Dataset items
====
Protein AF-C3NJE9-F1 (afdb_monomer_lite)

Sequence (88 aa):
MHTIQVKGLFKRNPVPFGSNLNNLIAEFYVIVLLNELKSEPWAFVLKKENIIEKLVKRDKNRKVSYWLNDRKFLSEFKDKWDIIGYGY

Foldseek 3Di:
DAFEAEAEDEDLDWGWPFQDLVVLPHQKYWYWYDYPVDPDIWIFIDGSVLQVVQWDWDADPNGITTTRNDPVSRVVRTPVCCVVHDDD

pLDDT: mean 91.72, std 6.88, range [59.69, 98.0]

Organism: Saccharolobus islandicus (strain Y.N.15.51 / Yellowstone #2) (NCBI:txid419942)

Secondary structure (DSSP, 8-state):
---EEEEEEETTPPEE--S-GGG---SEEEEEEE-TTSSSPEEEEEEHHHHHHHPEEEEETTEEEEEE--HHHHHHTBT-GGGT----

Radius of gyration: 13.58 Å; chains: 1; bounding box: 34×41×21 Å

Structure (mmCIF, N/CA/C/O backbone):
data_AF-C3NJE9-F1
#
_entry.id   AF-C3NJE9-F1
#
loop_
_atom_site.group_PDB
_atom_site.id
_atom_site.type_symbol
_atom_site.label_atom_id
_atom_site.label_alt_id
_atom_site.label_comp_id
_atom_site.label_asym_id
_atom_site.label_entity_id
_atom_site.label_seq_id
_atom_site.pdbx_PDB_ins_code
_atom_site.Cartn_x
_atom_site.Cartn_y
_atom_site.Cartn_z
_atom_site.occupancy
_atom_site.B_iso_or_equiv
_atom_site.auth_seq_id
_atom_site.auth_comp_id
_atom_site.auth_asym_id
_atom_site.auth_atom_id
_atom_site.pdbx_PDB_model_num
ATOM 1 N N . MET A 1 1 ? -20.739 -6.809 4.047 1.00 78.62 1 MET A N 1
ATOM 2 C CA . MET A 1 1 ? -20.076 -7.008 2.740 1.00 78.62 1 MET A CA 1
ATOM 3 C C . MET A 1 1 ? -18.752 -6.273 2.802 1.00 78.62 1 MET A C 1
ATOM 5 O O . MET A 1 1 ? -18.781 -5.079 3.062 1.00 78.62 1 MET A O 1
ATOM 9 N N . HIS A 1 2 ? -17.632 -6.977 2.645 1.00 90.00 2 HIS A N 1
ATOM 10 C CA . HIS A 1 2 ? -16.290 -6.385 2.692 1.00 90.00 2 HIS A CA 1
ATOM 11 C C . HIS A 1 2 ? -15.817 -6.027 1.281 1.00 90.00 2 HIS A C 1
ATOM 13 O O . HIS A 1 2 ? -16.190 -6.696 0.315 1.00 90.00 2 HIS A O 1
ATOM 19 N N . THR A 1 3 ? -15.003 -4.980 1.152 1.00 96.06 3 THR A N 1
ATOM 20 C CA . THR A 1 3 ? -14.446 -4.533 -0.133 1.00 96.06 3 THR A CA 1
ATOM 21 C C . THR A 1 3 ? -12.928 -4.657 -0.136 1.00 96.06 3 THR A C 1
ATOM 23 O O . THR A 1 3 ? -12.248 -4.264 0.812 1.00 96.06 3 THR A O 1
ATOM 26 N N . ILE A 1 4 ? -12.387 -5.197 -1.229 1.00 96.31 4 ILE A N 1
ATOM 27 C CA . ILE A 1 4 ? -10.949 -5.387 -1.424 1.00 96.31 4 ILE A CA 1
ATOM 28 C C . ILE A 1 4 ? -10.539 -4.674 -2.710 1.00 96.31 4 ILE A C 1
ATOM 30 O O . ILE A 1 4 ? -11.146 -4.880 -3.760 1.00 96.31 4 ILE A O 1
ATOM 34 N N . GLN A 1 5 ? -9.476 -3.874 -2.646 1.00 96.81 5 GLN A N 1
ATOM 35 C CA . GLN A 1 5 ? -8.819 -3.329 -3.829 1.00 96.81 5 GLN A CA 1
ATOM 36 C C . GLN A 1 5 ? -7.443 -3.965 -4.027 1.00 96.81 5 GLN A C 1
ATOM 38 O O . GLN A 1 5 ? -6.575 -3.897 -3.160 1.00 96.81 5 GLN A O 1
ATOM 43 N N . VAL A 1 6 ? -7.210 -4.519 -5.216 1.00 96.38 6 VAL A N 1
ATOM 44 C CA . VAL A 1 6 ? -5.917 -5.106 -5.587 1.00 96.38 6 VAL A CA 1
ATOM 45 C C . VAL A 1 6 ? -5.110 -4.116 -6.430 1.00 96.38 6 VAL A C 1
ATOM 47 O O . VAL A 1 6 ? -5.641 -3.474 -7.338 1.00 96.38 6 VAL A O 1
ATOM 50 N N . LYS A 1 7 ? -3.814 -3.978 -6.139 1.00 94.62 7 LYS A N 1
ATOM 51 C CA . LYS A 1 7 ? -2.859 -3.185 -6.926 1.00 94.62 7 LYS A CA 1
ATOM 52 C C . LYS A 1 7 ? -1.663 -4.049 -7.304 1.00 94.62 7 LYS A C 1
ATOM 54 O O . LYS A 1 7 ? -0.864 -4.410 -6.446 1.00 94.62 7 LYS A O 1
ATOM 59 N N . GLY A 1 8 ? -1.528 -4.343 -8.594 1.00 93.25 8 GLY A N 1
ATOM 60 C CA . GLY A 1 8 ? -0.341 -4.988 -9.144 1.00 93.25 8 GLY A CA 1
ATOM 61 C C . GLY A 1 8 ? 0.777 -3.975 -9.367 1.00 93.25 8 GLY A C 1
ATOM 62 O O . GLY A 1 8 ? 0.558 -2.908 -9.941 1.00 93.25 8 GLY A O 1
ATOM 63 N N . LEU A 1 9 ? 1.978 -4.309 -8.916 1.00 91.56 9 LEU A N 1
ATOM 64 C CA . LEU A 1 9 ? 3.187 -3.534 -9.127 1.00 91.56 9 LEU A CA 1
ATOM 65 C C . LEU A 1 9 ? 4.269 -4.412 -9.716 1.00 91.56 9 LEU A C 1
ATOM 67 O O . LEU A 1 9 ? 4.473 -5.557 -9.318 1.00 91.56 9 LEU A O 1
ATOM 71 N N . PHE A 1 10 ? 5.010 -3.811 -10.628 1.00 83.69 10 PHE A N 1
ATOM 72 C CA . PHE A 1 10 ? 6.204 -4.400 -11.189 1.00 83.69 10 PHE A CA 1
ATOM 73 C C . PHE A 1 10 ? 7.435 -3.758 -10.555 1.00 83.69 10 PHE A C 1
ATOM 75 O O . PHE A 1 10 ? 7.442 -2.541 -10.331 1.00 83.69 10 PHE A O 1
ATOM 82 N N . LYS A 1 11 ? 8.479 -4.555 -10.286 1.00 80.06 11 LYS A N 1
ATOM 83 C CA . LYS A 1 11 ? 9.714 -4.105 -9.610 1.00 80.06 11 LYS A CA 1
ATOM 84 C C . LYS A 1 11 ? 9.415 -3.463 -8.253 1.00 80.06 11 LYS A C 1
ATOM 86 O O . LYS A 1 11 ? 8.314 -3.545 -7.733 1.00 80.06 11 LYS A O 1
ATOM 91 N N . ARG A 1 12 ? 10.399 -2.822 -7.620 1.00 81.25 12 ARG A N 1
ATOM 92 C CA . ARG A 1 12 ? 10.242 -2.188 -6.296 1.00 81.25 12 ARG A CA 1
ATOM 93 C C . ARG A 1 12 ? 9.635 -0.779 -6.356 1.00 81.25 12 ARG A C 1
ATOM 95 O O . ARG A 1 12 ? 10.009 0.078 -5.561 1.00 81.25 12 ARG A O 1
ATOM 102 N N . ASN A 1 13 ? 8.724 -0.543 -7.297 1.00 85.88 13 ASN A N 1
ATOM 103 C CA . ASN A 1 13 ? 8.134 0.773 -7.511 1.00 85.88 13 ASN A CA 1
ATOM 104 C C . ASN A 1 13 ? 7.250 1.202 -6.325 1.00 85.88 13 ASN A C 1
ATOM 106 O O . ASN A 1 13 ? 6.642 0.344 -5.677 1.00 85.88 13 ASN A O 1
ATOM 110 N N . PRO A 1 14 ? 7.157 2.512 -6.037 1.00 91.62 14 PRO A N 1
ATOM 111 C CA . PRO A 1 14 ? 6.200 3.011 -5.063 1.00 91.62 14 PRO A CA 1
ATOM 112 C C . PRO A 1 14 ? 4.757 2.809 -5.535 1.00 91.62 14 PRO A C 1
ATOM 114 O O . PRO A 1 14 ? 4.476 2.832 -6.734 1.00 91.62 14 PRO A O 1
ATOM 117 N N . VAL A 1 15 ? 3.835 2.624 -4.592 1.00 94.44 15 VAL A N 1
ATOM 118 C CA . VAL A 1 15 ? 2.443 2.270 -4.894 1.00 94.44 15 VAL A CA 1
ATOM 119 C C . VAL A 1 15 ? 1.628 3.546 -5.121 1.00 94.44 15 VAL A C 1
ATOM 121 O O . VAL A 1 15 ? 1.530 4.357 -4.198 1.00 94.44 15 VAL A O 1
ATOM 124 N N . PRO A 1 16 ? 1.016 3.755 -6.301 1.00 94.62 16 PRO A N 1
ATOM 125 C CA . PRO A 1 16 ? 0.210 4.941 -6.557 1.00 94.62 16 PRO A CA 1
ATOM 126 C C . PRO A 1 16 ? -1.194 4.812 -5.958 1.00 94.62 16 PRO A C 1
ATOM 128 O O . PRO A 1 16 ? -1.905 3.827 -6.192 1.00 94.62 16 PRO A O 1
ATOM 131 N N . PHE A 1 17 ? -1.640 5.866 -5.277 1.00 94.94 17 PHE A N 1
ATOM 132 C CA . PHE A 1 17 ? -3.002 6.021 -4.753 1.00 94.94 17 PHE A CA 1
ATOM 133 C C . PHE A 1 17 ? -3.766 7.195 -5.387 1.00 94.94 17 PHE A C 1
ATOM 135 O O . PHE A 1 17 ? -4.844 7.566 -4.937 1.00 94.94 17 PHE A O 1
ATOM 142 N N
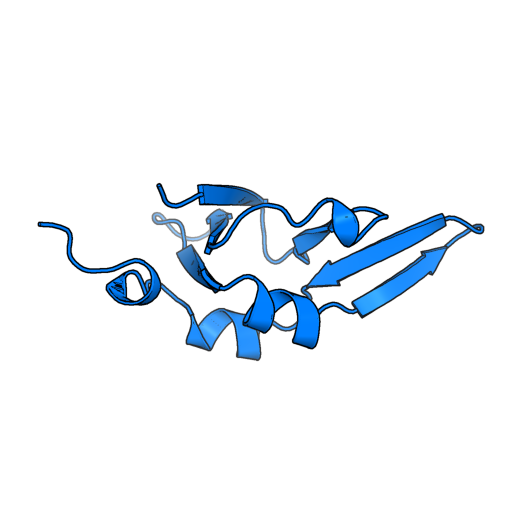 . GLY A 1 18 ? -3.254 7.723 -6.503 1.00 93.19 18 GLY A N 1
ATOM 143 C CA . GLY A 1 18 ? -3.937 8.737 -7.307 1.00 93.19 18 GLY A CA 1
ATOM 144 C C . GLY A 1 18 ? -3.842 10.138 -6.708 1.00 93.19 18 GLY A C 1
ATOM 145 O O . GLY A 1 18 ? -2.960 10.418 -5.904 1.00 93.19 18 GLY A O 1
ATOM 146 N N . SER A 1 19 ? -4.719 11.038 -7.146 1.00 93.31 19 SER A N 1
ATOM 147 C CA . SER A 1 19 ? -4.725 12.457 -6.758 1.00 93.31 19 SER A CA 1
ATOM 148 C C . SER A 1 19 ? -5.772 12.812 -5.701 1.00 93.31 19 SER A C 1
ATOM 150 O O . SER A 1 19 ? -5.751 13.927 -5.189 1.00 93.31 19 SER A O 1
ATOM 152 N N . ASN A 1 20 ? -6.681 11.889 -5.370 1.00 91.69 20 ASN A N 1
====
Work instruction>
Return exactly the lines from the beginning of the data above through the one containing "ATOM 9 N N .", please. Include both end lines and add nothing else.

Solution for this task>
Protein AF-C3NJE9-F1 (afdb_monomer_lite)

Sequence (88 aa):
MHTIQVKGLFKRNPVPFGSNLNNLIAEFYVIVLLNELKSEPWAFVLKKENIIEKLVKRDKNRKVSYWLNDRKFLSEFKDKWDIIGYGY

Foldseek 3Di:
DAFEAEAEDEDLDWGWPFQDLVVLPHQKYWYWYDYPVDPDIWIFIDGSVLQVVQWDWDADPNGITTTRNDPVSRVVRTPVCCVVHDDD

pLDDT: mean 91.72, std 6.88, range [59.69, 98.0]

Organism: Saccharolobus islandicus (strain Y.N.15.51 / Yellowstone #2) (NCBI:txid419942)

Secondary structure (DSSP, 8-state):
---EEEEEEETTPPEE--S-GGG---SEEEEEEE-TTSSSPEEEEEEHHHHHHHPEEEEETTEEEEEE--HHHHHHTBT-GGGT----

Radius of gyration: 13.58 Å; chains: 1; bounding box: 34×41×21 Å

Structure (mmCIF, N/CA/C/O backbone):
data_AF-C3NJE9-F1
#
_entry.id   AF-C3NJE9-F1
#
loop_
_atom_site.group_PDB
_atom_site.id
_atom_site.type_symbol
_atom_site.label_atom_id
_atom_site.label_alt_id
_atom_site.label_comp_id
_atom_site.label_asym_id
_atom_site.label_entity_id
_atom_site.label_seq_id
_atom_site.pdbx_PDB_ins_code
_atom_site.Cartn_x
_atom_site.Cartn_y
_atom_site.Cartn_z
_atom_site.occupancy
_atom_site.B_iso_or_equiv
_atom_site.auth_seq_id
_atom_site.auth_comp_id
_atom_site.auth_asym_id
_atom_site.auth_atom_id
_atom_site.pdbx_PDB_model_num
ATOM 1 N N . MET A 1 1 ? -20.739 -6.809 4.047 1.00 78.62 1 MET A N 1
ATOM 2 C CA . MET A 1 1 ? -20.076 -7.008 2.740 1.00 78.62 1 MET A CA 1
ATOM 3 C C . MET A 1 1 ? -18.752 -6.273 2.802 1.00 78.62 1 MET A C 1
ATOM 5 O O . MET A 1 1 ? -18.781 -5.079 3.062 1.00 78.62 1 MET A O 1
ATOM 9 N N . HIS A 1 2 ? -17.632 -6.977 2.645 1.00 90.00 2 HIS A N 1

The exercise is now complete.